I’ve been using FO from at LEAST back to V2 or 3? I was disappointed when it went away, but elated when I found Roots Magic! I tell everyone how good RM is, especially those who may be starting/want to start working on genealogy! Keep up the great work and THANK YOU for developing RM!
With a job move to MD in 1980 on a 4-day work week, I went to D.C. on Fridays to the National Archives, and searched many reels looking at Passenger Immigration lists. Also since my grandfather had acquired a “homestead” of 160 acres, I used their offsite facility to do further research. My paperwork was getting unmanageable, and looked for a way to put it on computer. I don’t remember what software I used, but put some of it on my son’s Radio Shack Commodore. Later I got my own simple computer, and started my genealogy database in DOS. Other family had FTM program, and I imported their gedcom files. I don’t know what version of FO I started with, but used it until RootsMagic came out.

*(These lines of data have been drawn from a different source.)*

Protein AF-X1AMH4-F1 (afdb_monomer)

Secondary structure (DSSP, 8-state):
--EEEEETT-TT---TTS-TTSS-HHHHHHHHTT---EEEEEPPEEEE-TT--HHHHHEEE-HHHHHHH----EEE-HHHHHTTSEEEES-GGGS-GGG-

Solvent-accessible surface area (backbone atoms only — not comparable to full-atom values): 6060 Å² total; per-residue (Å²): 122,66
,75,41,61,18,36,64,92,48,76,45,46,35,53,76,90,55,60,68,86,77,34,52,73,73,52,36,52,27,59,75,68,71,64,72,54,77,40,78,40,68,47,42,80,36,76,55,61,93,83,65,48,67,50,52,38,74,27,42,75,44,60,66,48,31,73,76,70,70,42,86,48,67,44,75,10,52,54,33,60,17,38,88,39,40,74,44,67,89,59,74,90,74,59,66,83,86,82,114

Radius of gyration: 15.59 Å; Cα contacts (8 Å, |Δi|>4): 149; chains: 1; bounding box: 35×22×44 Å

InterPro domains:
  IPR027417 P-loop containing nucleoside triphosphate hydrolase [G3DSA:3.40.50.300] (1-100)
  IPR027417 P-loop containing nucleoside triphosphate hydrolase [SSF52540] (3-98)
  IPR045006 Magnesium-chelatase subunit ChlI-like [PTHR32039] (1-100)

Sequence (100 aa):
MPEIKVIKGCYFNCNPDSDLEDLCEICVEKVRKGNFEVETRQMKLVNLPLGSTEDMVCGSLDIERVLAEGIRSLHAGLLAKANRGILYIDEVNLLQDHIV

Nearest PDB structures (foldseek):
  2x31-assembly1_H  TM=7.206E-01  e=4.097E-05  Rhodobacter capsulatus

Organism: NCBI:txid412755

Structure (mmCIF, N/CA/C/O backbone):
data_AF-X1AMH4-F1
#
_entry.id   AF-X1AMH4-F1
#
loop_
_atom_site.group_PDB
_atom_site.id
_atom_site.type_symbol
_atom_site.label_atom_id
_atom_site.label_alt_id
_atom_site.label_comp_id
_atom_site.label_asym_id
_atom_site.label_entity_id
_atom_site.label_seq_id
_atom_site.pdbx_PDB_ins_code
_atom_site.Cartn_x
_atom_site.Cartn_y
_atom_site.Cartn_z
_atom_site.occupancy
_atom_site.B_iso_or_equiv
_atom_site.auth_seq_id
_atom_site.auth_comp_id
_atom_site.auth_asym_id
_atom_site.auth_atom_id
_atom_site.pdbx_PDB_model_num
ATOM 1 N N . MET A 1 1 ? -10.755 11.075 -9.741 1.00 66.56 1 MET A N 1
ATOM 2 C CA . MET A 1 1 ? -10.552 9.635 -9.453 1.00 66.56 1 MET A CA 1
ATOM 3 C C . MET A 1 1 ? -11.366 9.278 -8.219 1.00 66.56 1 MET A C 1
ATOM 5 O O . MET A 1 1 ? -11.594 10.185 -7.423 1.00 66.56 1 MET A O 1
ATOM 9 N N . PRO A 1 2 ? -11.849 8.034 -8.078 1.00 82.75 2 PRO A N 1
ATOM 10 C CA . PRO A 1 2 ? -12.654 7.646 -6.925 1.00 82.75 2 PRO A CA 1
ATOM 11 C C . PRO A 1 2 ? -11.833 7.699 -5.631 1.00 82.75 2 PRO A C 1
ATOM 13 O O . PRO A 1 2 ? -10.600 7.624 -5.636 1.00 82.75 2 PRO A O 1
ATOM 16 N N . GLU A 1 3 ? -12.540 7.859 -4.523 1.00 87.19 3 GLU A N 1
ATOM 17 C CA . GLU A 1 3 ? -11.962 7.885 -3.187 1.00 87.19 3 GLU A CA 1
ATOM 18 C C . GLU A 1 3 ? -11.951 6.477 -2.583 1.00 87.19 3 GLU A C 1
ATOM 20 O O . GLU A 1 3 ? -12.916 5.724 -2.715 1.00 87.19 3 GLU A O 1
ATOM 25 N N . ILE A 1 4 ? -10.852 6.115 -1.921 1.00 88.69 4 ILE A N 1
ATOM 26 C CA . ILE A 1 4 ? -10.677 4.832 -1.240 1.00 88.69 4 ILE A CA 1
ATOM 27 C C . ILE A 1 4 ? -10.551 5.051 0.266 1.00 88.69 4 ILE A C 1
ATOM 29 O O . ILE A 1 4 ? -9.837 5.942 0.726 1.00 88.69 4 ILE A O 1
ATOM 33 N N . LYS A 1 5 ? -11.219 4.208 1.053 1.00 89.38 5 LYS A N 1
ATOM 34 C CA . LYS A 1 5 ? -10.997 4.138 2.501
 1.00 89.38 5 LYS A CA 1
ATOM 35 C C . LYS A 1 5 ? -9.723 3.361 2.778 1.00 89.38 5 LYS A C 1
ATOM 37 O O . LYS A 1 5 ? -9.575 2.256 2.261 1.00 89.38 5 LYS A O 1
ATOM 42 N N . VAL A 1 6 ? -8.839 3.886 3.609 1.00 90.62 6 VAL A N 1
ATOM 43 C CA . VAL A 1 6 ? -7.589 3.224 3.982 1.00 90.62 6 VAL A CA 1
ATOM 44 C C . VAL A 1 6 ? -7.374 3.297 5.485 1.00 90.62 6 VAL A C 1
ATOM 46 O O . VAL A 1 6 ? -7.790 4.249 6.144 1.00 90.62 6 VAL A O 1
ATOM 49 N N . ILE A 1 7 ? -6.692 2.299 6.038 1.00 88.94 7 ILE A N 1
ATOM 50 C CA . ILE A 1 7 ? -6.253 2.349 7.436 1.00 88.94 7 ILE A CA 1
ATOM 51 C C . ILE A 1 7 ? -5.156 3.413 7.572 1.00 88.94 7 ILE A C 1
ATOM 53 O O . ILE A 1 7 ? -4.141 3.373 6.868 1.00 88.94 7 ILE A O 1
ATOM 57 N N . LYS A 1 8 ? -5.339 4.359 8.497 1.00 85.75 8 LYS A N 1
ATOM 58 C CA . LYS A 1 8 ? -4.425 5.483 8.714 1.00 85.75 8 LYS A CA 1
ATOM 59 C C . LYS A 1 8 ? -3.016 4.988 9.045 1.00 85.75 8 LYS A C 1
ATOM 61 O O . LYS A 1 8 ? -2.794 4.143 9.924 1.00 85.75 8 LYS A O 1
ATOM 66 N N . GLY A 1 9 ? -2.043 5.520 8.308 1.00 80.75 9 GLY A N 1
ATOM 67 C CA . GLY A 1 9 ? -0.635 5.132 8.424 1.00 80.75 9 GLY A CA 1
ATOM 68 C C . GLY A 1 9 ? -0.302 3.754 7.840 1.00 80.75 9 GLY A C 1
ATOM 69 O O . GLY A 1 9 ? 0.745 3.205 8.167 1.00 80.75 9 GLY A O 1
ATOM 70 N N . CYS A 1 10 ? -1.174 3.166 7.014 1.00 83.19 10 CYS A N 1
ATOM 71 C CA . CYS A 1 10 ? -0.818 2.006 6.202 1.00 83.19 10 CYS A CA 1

I have been very pleased with RootsMagic and the ease of using it for someone who had not had any computer training (only at work with an estimating program for printing). Tech Support has gotten me through several computer crashes, and also loss of RM7 software. Thank you Bruce Buzbee for sharing the company story.
Thank you for all that you have done! When it is ready, I am positive I will enjoy the sync much more than the impatient ones!!! Thank you, Thank you, Thank you!